And while earnings and revenue were largely as expected by analysts – $4.92 billion compared to an expected $4.93 billion on the latter – Netflix’s international subscribers grew by just 2.83 million compared to the 4.81 million analysts had predicted. Netflix had given guidance of 4.7 million new international subscribers for the quarter.
Investors sent the stock down 11% in after-hours trading.
Netflix still boasts some 150 million subscribers globally and remains the service of first resort for many consumers. But the prospect of a subscriber slowdown is compounded by the launch of new services, including Disney+ in the fall and HBO Max next year, competing for viewers’ dollars.
In an investor letter, Netflix explained the bleak numbers as part of a “pull-forward” effect from the first quarter, when subscriber additions nearly totaled 10 million worldwide.
The streamer also saw lower subscriber figures in the second quarter last July, which is attributed to seasonality and expected a bounceback in future quarters, which largely happened.
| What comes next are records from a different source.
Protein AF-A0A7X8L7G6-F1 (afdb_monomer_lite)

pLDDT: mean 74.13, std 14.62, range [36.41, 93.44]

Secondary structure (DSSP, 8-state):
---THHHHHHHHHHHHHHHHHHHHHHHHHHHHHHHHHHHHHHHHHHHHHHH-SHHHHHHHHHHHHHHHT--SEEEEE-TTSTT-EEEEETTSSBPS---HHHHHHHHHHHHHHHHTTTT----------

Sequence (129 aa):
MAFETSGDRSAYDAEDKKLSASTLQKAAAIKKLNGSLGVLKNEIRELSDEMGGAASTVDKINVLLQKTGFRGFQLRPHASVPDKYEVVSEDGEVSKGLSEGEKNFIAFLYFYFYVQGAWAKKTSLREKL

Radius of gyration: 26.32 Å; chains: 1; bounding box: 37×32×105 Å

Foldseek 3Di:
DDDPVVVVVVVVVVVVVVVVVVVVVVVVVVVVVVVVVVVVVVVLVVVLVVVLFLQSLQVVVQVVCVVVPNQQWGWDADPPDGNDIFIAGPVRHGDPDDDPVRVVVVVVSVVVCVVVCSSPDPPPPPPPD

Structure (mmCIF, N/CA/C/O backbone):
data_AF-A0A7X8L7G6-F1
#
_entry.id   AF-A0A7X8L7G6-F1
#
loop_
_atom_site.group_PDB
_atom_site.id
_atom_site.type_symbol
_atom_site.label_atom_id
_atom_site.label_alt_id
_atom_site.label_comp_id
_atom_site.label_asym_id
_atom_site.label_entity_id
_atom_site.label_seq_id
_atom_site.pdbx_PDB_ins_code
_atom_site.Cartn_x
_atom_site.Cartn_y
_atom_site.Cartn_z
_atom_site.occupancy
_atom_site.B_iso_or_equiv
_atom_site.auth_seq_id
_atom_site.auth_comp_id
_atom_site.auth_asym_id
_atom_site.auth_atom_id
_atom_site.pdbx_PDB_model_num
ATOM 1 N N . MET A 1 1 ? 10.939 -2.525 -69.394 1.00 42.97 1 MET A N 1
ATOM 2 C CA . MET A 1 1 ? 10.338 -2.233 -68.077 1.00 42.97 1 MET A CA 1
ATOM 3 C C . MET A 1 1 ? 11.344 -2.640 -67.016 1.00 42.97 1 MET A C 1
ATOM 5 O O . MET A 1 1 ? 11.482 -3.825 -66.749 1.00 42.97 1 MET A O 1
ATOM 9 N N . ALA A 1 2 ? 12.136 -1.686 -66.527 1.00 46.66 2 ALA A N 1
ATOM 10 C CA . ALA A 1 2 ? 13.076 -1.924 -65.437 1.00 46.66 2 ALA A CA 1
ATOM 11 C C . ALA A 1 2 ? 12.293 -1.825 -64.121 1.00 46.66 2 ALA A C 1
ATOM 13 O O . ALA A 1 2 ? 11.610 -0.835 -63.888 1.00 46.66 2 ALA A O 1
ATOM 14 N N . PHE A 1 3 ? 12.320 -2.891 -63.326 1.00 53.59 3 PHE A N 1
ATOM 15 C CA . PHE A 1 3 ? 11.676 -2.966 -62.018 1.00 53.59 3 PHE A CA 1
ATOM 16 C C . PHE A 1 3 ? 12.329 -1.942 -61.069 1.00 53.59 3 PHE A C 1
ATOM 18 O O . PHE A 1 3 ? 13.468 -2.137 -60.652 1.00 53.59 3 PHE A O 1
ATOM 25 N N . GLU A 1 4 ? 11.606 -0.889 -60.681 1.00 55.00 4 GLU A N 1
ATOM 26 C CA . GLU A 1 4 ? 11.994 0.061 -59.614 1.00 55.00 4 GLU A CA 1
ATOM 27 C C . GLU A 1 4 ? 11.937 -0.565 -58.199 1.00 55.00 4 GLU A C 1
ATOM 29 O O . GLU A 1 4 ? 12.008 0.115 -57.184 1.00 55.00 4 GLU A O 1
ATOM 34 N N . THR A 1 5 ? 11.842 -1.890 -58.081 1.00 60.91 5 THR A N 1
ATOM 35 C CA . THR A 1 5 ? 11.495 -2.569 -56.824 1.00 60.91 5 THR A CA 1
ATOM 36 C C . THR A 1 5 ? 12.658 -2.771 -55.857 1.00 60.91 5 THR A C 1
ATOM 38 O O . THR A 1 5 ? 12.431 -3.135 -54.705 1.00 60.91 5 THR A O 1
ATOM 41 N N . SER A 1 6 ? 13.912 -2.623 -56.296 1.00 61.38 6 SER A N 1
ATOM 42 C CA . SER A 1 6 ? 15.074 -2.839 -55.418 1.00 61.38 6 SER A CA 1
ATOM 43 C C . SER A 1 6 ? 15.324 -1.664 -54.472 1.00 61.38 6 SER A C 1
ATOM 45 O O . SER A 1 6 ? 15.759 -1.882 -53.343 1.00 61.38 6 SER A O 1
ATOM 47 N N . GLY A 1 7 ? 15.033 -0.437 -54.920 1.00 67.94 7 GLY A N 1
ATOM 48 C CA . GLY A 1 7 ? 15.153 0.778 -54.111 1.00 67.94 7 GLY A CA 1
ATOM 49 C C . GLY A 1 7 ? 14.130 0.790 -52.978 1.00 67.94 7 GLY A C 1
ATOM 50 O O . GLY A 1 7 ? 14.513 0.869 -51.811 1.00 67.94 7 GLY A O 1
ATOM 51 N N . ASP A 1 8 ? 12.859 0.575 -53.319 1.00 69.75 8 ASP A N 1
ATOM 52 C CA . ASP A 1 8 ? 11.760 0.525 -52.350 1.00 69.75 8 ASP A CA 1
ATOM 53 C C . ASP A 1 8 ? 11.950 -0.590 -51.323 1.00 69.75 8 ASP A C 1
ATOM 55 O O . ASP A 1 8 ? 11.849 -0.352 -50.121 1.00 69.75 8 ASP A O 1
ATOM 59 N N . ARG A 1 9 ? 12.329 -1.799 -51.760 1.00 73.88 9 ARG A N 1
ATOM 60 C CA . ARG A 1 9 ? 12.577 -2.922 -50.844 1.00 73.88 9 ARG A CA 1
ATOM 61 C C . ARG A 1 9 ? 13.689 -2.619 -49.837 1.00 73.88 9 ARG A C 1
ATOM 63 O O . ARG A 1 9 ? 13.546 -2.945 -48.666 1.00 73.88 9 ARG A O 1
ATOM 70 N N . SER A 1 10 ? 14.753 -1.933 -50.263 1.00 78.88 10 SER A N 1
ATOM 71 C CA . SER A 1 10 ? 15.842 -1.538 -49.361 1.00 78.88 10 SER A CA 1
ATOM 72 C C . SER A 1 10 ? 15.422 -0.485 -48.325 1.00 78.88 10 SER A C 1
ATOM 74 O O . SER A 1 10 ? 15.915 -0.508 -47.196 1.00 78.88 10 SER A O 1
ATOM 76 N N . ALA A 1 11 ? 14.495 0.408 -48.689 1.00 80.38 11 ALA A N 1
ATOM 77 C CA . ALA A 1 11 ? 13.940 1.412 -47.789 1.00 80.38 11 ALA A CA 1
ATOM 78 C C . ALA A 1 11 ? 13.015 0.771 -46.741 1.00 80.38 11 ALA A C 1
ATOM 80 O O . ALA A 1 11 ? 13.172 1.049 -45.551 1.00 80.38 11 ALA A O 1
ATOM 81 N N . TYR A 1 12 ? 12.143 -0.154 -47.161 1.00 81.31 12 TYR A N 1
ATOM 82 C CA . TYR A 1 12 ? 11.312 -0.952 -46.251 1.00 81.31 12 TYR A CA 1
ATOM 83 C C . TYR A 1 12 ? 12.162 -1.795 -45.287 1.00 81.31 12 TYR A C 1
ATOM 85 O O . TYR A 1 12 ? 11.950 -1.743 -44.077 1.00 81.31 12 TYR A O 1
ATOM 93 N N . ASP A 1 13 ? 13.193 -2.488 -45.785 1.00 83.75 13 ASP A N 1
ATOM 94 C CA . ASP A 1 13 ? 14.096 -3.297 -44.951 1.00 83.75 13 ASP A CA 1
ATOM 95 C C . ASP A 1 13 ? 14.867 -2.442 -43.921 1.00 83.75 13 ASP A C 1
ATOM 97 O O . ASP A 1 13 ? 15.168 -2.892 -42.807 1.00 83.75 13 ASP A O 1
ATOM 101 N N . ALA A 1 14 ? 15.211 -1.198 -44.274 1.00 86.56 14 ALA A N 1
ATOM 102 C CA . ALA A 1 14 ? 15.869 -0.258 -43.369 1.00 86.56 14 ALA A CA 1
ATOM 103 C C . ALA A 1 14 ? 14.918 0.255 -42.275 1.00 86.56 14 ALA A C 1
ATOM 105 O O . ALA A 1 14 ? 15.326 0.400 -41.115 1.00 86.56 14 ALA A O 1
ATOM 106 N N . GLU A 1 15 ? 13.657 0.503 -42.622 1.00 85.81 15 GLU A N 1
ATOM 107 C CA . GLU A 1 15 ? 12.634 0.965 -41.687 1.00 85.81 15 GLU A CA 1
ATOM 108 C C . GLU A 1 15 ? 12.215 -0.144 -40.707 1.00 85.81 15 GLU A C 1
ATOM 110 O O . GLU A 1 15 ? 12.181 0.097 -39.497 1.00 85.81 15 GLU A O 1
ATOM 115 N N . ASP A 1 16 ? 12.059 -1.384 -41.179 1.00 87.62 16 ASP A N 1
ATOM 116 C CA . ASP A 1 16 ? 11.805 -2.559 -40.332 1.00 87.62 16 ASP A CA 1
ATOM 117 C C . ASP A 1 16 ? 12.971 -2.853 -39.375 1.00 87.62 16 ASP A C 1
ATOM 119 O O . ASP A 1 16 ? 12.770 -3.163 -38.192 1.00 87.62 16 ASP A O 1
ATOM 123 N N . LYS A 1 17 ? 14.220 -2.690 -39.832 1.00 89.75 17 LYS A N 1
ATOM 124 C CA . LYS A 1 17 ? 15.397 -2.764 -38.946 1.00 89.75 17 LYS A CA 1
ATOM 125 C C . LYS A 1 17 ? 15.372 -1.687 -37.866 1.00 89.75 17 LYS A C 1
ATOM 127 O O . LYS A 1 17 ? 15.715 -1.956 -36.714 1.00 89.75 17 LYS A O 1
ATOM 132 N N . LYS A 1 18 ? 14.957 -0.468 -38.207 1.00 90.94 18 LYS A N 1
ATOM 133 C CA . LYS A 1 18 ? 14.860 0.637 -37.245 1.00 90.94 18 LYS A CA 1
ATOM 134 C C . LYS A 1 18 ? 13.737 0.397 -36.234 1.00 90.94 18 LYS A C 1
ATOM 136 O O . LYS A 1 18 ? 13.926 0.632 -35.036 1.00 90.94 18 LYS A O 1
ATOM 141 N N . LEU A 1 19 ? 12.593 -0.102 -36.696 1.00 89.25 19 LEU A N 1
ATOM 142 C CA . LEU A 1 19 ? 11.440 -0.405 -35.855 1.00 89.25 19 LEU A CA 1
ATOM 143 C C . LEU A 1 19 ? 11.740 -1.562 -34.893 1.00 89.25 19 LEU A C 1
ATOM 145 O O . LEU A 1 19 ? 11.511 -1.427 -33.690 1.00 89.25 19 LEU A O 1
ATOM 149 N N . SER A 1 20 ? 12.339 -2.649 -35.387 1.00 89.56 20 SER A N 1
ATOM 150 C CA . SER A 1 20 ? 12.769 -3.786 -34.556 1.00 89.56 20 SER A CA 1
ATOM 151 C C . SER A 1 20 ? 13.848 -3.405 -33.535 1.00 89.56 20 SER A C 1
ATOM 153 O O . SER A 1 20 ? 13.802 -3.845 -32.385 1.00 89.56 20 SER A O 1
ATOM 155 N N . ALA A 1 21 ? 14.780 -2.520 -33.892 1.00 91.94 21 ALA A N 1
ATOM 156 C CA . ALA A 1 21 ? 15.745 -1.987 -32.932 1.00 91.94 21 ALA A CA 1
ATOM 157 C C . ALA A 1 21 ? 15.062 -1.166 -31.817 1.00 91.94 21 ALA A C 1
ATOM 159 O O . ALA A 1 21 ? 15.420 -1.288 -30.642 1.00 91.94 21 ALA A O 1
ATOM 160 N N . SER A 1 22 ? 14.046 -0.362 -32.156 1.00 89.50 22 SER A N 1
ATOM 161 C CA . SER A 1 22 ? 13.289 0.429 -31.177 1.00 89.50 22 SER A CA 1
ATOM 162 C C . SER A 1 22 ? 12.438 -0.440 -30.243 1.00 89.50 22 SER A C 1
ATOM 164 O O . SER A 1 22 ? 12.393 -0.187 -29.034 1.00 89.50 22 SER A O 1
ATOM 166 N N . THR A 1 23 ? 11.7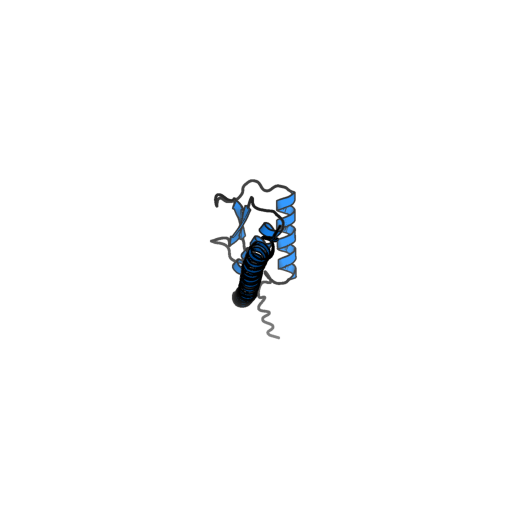91 -1.491 -30.759 1.00 90.88 23 THR A N 1
ATOM 167 C CA . THR A 1 23 ? 11.008 -2.424 -29.928 1.00 90.88 23 THR A CA 1
ATOM 168 C C . THR A 1 23 ? 11.901 -3.200 -28.963 1.00 90.88 23 THR A C 1
ATOM 170 O O . THR A 1 23 ? 11.556 -3.316 -27.784 1.00 90.88 23 THR A O 1
ATOM 173 N N . LEU A 1 24 ? 13.086 -3.636 -29.403 1.00 92.44 24 LEU A N 1
ATOM 174 C CA . LEU A 1 24 ? 14.085 -4.268 -28.536 1.00 92.44 24 LEU A CA 1
ATOM 175 C C . LEU A 1 24 ? 14.572 -3.327 -27.425 1.00 92.44 24 LEU A C 1
ATOM 177 O O . LEU A 1 24 ? 14.654 -3.737 -26.265 1.00 92.44 24 LEU A O 1
ATOM 181 N N . GLN A 1 25 ? 14.833 -2.054 -27.740 1.00 93.31 25 GLN A N 1
ATOM 182 C CA . GLN A 1 25 ? 15.198 -1.058 -26.724 1.00 93.31 25 GLN A CA 1
ATOM 183 C C . GLN A 1 25 ? 14.087 -0.848 -25.689 1.00 93.31 25 GLN A C 1
ATOM 185 O O . GLN A 1 25 ? 14.357 -0.825 -24.486 1.00 93.31 25 GLN A O 1
ATOM 190 N N . LYS A 1 26 ? 12.829 -0.735 -26.130 1.00 93.06 26 LYS A N 1
ATOM 191 C CA . LYS A 1 26 ? 11.677 -0.597 -25.223 1.00 93.06 26 LYS A CA 1
ATOM 192 C C . LYS A 1 26 ? 11.508 -1.835 -24.338 1.00 93.06 26 LYS A C 1
ATOM 194 O O . LYS A 1 26 ? 11.296 -1.691 -23.136 1.00 93.06 26 LYS A O 1
ATOM 199 N N . ALA A 1 27 ? 11.667 -3.039 -24.889 1.00 91.44 27 ALA A N 1
ATOM 200 C CA . ALA A 1 27 ? 11.612 -4.284 -24.121 1.00 91.44 27 ALA A CA 1
ATOM 201 C C . ALA A 1 27 ? 12.718 -4.351 -23.051 1.00 91.44 27 ALA A C 1
ATOM 203 O O . ALA A 1 27 ? 12.457 -4.730 -21.906 1.00 91.44 27 ALA A O 1
ATOM 204 N N . ALA A 1 28 ? 13.936 -3.916 -23.386 1.00 92.56 28 ALA A N 1
ATOM 205 C CA . ALA A 1 28 ? 15.035 -3.818 -22.428 1.00 92.56 28 ALA A CA 1
ATOM 206 C C . ALA A 1 28 ? 14.740 -2.802 -21.308 1.00 92.56 28 ALA A C 1
ATOM 208 O O . ALA A 1 28 ? 15.001 -3.084 -20.135 1.00 92.56 28 ALA A O 1
ATOM 209 N N . ALA A 1 29 ? 14.140 -1.654 -21.642 1.00 90.88 29 ALA A N 1
ATOM 210 C CA . ALA A 1 29 ? 13.725 -0.654 -20.659 1.00 90.88 29 ALA A CA 1
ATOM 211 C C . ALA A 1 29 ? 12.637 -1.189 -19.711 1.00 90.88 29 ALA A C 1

But the coming months could be trickier. WarnerMedia recently decided against renewing its deal for Netflix to air “Friends” as it prepares to launch its own service, and NBC Universal is doing the same for “The Office.” Both shows are very popular, and their departure could lead, investors fear, to mass subscriber exits.
Netflix has been ramping up its original content to combat these departures and keep its service a must-have. Executives in the letter pointed to the debut this month of the new season of “Stranger Things,” which according to Nielsen garnered 26.4 million viewers in its first four days of release.
In a note last week, Wedbush Securities analyst Michael Pachte said that despite the popularity of these originals, it “is unclear whether Netflix can replace it with quantity and quality sufficient to keep its current subscriber base loyal.”